DATASET EXCERPTS:
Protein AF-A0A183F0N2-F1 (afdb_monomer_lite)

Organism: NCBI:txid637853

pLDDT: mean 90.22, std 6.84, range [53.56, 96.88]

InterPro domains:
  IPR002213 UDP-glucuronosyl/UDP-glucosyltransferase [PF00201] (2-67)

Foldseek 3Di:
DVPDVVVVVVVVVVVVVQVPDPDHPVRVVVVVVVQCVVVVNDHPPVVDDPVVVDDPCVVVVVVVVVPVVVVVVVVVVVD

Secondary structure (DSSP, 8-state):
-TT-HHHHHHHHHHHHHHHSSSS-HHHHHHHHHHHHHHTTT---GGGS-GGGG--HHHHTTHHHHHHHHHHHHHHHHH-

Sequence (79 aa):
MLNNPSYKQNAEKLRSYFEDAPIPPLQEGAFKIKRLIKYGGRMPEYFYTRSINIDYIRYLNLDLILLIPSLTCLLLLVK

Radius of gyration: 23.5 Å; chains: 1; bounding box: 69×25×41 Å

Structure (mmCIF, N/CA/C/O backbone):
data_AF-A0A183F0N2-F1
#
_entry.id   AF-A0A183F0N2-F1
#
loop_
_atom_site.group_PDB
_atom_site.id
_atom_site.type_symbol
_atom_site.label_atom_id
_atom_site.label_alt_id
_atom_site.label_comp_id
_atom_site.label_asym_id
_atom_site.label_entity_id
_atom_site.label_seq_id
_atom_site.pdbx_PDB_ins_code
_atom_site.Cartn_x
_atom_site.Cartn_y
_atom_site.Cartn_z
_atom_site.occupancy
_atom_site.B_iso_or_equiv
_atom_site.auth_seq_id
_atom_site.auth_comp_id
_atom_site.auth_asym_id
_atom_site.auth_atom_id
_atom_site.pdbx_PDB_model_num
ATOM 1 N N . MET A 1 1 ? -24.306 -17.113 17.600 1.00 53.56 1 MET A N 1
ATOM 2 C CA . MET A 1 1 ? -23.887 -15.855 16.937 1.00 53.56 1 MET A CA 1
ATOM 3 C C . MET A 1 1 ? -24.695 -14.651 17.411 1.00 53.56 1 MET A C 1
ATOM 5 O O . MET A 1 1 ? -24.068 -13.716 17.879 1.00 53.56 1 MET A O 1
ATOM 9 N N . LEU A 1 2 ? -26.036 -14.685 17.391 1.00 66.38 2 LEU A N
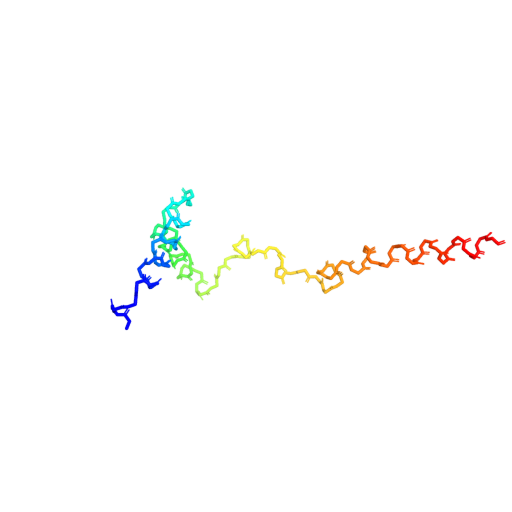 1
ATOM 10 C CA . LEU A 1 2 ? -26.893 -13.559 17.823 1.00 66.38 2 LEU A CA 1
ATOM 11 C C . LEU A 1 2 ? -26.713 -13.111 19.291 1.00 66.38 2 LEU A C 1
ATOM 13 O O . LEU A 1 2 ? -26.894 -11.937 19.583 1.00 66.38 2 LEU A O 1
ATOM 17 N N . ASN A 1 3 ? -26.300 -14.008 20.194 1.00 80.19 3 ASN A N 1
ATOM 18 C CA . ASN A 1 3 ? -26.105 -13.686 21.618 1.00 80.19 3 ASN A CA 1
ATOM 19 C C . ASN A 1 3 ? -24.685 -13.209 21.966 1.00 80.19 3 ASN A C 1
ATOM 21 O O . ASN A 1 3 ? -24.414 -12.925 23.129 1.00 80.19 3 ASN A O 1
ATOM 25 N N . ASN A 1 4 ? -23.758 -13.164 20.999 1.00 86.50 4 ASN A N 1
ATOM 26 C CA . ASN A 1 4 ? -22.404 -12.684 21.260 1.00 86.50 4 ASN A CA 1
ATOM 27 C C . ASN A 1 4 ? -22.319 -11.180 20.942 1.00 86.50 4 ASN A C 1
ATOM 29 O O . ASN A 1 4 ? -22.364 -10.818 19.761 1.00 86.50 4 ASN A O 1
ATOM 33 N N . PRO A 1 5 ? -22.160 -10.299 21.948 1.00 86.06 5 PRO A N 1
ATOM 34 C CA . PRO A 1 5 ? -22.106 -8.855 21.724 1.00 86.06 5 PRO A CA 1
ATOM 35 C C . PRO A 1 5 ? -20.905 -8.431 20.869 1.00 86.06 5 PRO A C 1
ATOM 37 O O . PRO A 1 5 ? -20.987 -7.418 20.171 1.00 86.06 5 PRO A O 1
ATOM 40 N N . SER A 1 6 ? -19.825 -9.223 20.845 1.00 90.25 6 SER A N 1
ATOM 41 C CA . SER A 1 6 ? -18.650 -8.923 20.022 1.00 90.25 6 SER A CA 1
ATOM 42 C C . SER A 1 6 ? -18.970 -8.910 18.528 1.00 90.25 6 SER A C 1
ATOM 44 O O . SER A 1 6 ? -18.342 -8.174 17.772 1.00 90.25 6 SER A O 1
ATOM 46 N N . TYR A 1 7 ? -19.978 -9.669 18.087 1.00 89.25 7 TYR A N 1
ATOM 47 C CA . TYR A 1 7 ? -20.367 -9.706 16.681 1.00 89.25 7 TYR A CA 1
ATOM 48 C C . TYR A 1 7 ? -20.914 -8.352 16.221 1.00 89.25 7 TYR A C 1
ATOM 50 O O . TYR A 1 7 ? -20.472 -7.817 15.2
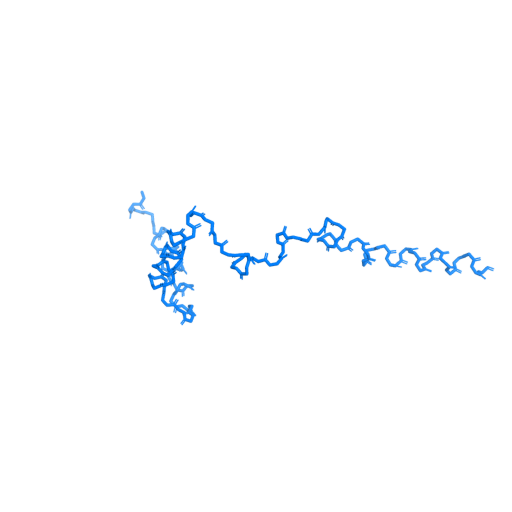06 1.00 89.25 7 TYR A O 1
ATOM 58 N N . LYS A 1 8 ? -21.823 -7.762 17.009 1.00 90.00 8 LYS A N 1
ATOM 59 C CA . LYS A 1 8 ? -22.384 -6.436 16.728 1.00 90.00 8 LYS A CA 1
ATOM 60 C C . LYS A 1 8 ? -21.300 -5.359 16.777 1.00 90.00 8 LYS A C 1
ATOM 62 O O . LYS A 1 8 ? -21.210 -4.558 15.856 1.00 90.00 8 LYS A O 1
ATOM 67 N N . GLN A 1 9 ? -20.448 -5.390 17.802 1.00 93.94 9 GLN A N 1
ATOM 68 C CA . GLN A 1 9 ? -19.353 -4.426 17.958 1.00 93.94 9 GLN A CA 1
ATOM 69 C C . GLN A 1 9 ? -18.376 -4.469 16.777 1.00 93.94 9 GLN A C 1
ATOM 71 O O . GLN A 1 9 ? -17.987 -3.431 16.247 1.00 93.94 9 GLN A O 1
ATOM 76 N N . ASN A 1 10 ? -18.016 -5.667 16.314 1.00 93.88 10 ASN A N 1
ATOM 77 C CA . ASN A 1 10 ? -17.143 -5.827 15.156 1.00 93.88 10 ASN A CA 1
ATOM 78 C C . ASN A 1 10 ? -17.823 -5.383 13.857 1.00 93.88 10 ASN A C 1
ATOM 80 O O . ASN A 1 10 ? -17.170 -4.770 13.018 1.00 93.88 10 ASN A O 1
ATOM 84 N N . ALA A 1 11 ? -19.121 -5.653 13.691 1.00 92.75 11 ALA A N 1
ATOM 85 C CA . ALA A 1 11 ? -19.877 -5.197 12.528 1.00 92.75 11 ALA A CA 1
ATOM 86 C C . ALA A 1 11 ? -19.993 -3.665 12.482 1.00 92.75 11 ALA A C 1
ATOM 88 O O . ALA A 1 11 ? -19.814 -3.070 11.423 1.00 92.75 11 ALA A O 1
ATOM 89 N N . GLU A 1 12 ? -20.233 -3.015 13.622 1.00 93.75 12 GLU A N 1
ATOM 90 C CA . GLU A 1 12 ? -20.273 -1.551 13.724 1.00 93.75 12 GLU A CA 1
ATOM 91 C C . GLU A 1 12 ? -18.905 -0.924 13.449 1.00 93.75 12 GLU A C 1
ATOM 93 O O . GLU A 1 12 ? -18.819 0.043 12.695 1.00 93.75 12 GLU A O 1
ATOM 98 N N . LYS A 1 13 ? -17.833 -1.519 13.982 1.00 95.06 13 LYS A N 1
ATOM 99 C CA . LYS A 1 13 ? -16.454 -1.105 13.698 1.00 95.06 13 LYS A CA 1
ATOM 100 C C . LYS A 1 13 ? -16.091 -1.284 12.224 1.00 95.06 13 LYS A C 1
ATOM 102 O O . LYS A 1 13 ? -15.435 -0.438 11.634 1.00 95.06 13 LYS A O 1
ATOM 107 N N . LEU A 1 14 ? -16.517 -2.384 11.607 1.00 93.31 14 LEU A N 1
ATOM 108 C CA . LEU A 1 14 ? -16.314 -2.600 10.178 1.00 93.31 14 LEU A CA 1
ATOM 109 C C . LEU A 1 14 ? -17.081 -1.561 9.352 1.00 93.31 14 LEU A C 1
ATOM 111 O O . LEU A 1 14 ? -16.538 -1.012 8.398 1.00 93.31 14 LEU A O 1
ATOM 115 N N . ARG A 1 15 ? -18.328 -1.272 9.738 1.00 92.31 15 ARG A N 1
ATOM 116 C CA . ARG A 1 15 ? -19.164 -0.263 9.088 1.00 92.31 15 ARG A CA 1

WORK REQUIRED: Working from the material above, retype exactly the lines from the one with "ATOM 13 O O" through the one with "ATOM 19 C C", both included, and only those lines.

PROBLEM SOLUTION:
ATOM 13 O O . LEU A 1 2 ? -26.894 -11.937 19.583 1.00 66.38 2 LEU A O 1
ATOM 17 N N . ASN A 1 3 ? -26.300 -14.008 20.194 1.00 80.19 3 ASN A N 1
ATOM 18 C CA . ASN A 1 3 ? -26.105 -13.686 21.618 1.00 80.19 3 ASN A CA 1
ATOM 19 C C . ASN A 1 3 ? -24.685 -13.209 21.966 1.00 80.19 3 ASN A C 1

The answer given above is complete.